- Film poster
- Directed by: Jean-Luc Godard
- Written by: Alain Sarde Philippe Setbon Jean-Luc Godard
- Produced by: Christine Gozlan Alain Sarde
- Starring: Claude Brasseur Nathalie Baye Johnny Hallyday
- Cinematography: Louis Bihi
- Edited by: Marilyne Dubreuil
- Release date: 10 May 1985;
- Running time: 95 minutes
- Country: France
- Language: French

= Détective =

1985 film

Détective is a 1985 French crime film directed by Jean-Luc Godard. It was entered into the 1985 Cannes Film Festival. The film won the Georges Delerue Award for Best Soundtrack/Sound Design at Film Fest Gent in 1985.

==Plot==
In a room of a grand Paris hotel, two detectives are keeping watch. One is William, who used to be the hotel detective until he was fired after an unexplained death in that room. The other is his nephew Isidore, accompanied by his girlfriend Arielle. In a second room is Jim, a boxing promoter, accompanied by his boxer Tiger with his girlfriend Princesse. Jim is counting on a big win for Tiger, in order to repay his debt to a couple in a third room. These are Émile, a pilot whose business charters are losing money, and his wife Françoise. Émile is in urgent need of cash to avoid collapse and to give his wife a divorce. A fourth room has, with his entourage, an old mafioso who has turned up to collect old debts, including some from Jim.

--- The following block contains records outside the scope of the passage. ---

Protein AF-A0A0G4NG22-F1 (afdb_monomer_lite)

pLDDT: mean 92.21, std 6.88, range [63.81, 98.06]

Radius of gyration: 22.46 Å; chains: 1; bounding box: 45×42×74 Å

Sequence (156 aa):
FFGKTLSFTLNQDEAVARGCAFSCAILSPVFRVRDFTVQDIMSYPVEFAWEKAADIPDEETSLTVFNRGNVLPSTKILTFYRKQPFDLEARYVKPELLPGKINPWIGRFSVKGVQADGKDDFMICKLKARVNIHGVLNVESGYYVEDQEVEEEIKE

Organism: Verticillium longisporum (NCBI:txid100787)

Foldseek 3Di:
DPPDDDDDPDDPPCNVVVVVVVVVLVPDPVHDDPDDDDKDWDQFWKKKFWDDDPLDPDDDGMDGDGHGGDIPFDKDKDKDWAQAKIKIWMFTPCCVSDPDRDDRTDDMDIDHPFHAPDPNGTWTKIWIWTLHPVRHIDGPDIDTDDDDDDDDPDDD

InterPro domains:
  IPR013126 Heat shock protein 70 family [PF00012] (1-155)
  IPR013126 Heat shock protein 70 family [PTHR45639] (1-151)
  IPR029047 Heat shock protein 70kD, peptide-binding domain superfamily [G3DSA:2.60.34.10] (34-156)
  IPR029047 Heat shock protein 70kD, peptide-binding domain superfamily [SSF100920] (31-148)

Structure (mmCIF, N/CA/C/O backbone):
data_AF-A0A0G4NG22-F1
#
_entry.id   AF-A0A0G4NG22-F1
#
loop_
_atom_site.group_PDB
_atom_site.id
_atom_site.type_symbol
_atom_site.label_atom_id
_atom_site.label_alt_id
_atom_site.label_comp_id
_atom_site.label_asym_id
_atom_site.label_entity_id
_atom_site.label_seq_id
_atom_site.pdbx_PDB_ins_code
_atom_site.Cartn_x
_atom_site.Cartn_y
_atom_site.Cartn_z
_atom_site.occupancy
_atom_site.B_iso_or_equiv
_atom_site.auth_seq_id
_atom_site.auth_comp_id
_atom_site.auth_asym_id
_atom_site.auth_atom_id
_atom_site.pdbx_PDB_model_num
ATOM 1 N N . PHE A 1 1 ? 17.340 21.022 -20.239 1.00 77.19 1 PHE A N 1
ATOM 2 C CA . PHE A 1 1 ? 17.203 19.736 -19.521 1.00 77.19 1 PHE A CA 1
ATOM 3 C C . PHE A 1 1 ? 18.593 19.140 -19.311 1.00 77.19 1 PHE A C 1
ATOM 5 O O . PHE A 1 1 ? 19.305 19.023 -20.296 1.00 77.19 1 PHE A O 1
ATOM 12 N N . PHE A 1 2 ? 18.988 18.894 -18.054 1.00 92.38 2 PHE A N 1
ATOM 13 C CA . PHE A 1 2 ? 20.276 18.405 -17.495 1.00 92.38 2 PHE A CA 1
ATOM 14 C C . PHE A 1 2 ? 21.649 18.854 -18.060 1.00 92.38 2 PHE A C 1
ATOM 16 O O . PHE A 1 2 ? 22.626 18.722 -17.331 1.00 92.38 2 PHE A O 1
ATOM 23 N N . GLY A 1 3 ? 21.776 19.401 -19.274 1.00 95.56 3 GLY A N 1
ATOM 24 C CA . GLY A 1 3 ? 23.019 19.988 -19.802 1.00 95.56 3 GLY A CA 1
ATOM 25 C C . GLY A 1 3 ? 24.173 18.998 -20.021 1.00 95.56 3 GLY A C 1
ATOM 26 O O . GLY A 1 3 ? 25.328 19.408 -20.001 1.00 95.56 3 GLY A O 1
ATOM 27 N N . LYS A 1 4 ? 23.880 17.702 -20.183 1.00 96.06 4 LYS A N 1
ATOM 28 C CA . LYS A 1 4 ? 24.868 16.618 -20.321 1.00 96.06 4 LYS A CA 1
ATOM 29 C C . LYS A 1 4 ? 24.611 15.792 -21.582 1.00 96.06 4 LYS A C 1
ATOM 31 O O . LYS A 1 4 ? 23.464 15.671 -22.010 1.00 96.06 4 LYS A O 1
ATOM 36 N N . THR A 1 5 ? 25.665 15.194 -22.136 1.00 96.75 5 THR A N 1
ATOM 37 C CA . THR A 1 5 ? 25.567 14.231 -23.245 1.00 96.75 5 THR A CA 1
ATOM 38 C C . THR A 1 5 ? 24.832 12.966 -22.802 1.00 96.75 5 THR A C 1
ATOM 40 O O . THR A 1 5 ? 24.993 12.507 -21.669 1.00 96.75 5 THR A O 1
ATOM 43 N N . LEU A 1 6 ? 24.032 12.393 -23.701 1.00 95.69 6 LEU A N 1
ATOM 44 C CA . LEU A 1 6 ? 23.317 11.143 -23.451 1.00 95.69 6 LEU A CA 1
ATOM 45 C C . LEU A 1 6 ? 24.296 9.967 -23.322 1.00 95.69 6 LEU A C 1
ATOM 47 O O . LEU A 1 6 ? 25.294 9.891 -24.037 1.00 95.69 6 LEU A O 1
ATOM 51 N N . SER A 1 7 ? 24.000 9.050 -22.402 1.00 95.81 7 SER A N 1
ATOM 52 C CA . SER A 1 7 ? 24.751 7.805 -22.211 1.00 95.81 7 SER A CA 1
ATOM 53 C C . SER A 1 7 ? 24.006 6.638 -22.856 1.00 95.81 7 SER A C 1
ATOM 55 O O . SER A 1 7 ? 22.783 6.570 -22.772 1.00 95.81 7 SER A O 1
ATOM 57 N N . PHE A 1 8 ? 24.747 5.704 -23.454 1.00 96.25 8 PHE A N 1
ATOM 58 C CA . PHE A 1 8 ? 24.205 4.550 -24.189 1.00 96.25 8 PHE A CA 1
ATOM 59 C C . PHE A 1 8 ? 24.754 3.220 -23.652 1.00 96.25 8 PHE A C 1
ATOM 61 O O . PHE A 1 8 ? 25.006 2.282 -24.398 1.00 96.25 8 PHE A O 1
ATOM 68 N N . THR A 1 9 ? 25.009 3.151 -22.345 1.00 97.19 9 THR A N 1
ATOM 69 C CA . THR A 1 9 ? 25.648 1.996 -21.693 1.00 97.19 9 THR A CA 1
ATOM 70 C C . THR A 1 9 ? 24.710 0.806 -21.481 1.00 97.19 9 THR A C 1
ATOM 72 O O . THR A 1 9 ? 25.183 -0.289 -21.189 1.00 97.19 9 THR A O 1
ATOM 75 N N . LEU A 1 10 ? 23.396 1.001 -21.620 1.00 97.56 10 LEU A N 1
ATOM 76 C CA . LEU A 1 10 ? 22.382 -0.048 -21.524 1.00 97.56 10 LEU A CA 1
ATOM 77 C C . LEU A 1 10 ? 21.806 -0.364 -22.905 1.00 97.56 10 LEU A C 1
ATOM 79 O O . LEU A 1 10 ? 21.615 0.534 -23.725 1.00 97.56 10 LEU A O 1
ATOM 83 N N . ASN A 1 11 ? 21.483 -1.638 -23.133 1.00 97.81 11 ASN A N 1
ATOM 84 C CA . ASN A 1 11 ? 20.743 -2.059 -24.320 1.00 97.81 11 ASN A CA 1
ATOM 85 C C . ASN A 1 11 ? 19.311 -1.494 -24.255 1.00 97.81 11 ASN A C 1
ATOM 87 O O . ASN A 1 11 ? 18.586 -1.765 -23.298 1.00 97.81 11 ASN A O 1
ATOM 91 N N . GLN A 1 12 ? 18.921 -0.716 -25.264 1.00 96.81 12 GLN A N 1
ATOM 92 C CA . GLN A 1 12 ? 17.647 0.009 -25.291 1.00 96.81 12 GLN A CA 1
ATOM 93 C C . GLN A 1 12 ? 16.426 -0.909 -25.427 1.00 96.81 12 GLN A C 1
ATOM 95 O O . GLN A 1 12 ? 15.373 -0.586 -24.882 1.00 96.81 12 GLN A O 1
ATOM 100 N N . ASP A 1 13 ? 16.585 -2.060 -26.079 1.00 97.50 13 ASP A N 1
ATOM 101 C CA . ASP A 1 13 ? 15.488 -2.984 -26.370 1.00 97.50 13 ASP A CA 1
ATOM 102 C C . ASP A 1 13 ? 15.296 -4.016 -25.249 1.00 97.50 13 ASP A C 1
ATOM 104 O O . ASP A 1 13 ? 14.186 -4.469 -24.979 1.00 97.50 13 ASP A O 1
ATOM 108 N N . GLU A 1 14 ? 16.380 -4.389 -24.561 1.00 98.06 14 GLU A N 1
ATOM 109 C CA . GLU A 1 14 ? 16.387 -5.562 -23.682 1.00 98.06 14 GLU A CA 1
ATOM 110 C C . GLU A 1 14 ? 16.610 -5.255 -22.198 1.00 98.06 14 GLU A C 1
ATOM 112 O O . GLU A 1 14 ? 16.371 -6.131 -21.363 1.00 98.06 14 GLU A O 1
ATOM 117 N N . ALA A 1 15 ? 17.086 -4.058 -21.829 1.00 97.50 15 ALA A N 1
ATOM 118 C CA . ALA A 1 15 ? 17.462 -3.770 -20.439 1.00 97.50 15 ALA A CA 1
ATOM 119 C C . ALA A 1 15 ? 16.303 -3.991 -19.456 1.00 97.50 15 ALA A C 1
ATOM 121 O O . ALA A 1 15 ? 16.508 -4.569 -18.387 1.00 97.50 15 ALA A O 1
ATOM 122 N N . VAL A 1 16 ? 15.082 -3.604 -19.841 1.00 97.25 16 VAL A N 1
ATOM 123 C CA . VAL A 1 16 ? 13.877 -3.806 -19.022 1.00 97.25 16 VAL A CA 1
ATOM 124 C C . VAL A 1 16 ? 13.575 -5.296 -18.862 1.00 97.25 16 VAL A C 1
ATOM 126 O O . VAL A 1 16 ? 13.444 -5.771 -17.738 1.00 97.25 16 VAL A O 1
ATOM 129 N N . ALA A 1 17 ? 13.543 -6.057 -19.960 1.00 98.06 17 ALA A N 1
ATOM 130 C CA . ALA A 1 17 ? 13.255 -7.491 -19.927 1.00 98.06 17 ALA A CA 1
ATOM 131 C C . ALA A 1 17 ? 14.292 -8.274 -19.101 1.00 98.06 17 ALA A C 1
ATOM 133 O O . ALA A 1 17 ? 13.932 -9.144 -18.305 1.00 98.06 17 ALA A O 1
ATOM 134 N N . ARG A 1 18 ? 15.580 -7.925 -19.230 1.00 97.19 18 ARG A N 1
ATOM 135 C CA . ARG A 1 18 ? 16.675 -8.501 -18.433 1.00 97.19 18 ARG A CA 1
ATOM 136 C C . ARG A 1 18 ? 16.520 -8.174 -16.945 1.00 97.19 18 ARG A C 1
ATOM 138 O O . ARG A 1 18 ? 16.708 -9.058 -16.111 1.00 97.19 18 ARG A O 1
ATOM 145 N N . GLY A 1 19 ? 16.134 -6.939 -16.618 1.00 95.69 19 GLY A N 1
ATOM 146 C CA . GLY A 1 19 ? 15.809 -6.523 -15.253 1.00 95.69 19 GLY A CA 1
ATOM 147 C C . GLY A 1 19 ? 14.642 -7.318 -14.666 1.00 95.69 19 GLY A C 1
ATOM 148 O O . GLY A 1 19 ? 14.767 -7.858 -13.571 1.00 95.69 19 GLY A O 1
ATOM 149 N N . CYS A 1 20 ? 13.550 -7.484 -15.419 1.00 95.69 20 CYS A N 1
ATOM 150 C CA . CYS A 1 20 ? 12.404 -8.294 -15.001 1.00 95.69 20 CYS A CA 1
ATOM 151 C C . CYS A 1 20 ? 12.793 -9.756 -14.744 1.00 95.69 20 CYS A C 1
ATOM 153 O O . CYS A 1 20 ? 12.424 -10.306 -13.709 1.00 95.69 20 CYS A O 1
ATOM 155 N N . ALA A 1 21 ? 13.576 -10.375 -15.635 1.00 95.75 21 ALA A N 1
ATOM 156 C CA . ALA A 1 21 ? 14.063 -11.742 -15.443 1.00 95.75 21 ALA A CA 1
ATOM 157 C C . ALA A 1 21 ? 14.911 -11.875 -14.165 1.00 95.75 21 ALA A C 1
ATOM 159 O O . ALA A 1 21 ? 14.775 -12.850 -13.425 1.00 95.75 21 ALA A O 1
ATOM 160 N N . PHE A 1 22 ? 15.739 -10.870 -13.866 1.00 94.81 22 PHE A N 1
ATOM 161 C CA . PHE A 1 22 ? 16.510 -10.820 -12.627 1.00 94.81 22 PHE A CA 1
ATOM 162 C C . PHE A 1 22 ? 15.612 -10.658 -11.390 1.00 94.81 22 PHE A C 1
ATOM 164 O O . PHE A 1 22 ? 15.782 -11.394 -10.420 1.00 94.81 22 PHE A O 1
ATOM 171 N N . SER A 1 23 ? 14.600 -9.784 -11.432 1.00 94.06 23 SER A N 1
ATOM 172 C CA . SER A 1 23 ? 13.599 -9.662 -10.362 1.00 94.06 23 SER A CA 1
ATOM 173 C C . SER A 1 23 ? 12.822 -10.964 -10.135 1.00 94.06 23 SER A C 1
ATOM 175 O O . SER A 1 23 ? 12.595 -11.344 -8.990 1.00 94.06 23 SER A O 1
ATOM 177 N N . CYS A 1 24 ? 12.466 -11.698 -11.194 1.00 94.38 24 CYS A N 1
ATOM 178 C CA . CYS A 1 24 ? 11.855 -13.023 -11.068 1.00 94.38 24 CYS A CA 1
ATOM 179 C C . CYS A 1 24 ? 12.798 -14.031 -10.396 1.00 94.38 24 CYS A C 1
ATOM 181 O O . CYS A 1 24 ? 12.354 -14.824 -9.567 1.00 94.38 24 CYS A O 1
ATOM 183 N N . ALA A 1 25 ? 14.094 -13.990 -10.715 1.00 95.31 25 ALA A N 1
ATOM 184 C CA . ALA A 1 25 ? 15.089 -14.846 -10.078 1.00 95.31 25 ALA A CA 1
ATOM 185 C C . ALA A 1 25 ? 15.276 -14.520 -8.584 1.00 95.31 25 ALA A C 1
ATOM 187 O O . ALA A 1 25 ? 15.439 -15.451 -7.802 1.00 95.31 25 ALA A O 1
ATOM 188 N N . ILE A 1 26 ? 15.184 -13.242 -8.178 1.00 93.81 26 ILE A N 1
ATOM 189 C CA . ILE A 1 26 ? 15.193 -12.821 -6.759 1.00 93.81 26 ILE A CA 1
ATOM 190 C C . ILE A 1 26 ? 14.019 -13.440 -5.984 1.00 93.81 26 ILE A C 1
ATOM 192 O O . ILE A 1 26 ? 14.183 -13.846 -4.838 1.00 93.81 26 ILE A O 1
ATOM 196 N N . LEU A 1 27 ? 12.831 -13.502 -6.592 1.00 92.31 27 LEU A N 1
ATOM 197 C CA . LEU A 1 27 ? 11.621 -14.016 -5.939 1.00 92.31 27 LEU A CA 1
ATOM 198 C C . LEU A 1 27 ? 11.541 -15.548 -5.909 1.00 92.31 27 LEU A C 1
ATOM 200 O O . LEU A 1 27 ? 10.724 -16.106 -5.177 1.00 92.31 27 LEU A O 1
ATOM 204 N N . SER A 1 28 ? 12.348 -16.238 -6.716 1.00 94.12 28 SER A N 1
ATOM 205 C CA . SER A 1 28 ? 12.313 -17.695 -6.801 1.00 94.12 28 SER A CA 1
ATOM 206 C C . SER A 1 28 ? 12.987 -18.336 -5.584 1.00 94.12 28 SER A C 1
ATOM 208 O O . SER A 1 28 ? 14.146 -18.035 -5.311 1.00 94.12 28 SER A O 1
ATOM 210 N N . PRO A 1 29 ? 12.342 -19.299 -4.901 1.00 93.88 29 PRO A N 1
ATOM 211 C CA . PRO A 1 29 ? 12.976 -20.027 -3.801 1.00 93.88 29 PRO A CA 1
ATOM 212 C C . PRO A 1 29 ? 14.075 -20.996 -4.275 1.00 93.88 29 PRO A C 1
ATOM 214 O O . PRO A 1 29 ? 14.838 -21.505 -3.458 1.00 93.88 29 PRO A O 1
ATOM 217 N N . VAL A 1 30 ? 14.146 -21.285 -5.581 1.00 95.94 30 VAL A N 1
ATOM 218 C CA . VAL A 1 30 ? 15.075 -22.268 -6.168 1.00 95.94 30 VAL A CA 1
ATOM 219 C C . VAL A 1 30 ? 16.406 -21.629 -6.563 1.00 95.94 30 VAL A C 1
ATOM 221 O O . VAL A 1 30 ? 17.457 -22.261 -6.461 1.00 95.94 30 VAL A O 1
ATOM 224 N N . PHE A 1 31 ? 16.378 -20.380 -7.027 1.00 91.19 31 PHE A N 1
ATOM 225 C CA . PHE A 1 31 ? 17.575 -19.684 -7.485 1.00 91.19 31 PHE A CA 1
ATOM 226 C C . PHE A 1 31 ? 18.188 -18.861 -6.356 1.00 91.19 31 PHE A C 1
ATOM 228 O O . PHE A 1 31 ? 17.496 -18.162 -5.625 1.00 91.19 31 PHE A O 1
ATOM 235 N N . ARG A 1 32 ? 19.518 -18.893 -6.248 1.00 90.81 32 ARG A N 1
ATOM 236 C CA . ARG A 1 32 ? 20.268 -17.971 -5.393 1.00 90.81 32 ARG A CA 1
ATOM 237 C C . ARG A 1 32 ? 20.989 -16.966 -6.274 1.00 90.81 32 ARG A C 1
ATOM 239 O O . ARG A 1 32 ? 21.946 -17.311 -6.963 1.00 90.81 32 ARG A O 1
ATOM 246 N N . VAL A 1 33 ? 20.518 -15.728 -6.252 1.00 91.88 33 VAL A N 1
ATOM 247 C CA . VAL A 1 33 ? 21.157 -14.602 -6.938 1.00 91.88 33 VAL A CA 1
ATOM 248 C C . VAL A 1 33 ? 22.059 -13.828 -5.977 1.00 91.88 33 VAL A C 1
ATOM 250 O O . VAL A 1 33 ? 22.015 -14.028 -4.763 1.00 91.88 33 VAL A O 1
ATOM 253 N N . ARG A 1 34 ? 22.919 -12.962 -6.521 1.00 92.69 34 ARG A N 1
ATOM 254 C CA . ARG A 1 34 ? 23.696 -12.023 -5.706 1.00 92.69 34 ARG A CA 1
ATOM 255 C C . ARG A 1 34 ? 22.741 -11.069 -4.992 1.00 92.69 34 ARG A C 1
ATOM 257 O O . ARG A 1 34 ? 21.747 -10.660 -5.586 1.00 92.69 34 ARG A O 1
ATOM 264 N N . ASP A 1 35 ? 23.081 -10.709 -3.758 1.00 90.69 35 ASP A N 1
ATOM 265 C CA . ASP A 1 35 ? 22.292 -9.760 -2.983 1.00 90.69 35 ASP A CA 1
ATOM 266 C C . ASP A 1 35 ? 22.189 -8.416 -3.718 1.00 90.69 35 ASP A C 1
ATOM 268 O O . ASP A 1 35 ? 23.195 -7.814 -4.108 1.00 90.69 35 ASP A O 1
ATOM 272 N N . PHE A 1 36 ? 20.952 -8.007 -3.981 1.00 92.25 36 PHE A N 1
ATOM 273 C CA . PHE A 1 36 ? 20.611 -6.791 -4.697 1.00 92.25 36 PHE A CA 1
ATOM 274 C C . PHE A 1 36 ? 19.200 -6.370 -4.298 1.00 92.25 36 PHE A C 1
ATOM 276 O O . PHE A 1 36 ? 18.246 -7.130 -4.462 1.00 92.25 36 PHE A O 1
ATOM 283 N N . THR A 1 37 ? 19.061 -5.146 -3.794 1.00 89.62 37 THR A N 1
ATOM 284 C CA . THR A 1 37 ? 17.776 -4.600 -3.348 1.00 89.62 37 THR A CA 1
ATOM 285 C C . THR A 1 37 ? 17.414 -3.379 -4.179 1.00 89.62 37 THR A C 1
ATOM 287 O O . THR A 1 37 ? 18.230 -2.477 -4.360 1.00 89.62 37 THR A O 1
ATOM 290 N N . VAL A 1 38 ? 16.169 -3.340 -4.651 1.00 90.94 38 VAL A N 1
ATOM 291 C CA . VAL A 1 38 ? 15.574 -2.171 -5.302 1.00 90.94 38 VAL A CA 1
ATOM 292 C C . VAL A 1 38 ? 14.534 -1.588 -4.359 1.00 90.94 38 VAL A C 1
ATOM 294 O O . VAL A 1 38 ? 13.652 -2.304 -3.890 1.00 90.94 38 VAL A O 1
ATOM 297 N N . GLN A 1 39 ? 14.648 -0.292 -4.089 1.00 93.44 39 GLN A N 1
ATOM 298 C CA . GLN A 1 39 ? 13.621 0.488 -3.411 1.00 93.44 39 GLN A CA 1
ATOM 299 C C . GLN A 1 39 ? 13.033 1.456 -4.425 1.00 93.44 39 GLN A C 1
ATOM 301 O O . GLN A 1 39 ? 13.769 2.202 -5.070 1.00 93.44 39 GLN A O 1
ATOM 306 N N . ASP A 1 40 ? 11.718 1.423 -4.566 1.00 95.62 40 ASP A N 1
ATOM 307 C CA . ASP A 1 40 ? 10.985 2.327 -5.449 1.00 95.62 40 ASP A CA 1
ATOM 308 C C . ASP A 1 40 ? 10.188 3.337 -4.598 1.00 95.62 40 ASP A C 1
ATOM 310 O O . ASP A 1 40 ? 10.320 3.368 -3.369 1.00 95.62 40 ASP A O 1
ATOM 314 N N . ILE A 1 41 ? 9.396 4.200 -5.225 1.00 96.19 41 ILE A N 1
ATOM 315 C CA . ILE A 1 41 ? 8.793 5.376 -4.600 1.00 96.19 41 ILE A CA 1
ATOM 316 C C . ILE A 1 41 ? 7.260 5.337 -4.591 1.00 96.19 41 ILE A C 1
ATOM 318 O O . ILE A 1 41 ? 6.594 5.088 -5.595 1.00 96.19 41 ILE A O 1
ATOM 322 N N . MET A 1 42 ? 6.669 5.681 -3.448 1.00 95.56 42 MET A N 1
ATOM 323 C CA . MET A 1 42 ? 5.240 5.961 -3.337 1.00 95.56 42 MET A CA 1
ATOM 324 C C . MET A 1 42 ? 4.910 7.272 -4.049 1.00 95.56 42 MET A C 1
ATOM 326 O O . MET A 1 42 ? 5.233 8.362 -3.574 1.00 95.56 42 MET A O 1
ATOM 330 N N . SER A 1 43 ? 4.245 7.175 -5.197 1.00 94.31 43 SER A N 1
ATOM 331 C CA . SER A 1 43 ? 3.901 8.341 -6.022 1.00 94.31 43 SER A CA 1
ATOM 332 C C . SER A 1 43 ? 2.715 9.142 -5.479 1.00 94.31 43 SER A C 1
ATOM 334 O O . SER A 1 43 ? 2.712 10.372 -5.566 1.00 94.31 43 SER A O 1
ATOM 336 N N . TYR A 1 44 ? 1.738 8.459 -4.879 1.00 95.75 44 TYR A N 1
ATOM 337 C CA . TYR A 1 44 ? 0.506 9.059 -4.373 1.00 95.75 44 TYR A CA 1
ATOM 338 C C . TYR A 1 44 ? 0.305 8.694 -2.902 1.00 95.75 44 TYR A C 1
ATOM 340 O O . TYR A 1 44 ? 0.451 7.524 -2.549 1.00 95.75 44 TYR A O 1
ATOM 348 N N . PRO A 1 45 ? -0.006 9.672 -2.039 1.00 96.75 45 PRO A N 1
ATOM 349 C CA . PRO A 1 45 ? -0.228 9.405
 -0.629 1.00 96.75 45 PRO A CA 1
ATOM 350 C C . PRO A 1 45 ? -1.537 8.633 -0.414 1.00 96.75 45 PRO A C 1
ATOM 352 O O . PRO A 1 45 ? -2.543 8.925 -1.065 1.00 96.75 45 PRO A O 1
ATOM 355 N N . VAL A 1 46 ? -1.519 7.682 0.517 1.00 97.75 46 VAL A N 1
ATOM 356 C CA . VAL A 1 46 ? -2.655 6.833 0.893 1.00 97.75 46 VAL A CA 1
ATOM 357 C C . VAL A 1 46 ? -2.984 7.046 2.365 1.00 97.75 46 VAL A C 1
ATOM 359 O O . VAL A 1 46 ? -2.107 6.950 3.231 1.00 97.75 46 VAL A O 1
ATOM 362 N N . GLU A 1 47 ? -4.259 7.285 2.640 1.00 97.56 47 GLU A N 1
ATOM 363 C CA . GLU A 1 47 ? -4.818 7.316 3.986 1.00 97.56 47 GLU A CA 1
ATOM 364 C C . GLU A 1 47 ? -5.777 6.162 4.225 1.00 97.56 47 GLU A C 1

While Émile is busy flying, Françoise starts an affair with Jim, who gives her money for new clothes, and the two agree to pair up if both get the payoff they are expecting. The upcoming fight melts away when Tiger disappears with Princesse, leaving Jim just her jewels. Émile, when Françoise says she will leave him for Jim, shoots Jim dead. Attempting to retaliate, Isidore accidentally shoots William dead. Émile takes the old mafioso's granddaughter hostage and is shot dead by the "family".

==Cast==
- Claude Brasseur as Émile Chenal
- Nathalie Baye as Françoise Chenal
- Johnny Hallyday as Jim Fox Warner
- Laurent Terzieff as William Prospero
- Jean-Pierre Léaud as Isidore
- Alain Cuny as Old Mafioso
- Emmanuelle Seigner as Princesse
- Julie Delpy as Young Girl
- Aurelle Doazan as Arielle
- Stéphane Ferrara as Tiger Jones

==Production==
About her nude scenes in this movie, Emmanuelle Seigner recalled that, "The first day Godard asked me to take off my bra, the second the panties. So I protested: 'Who did you take me for?' Finally Godard said: 'Keep your panties'. I was 17, I had no desire to appear naked in a movie."

==Reception==
On review aggregator website Rotten Tomatoes, the film holds an approval rating of 92% based on 12 reviews, with an average rating of 7.6/10.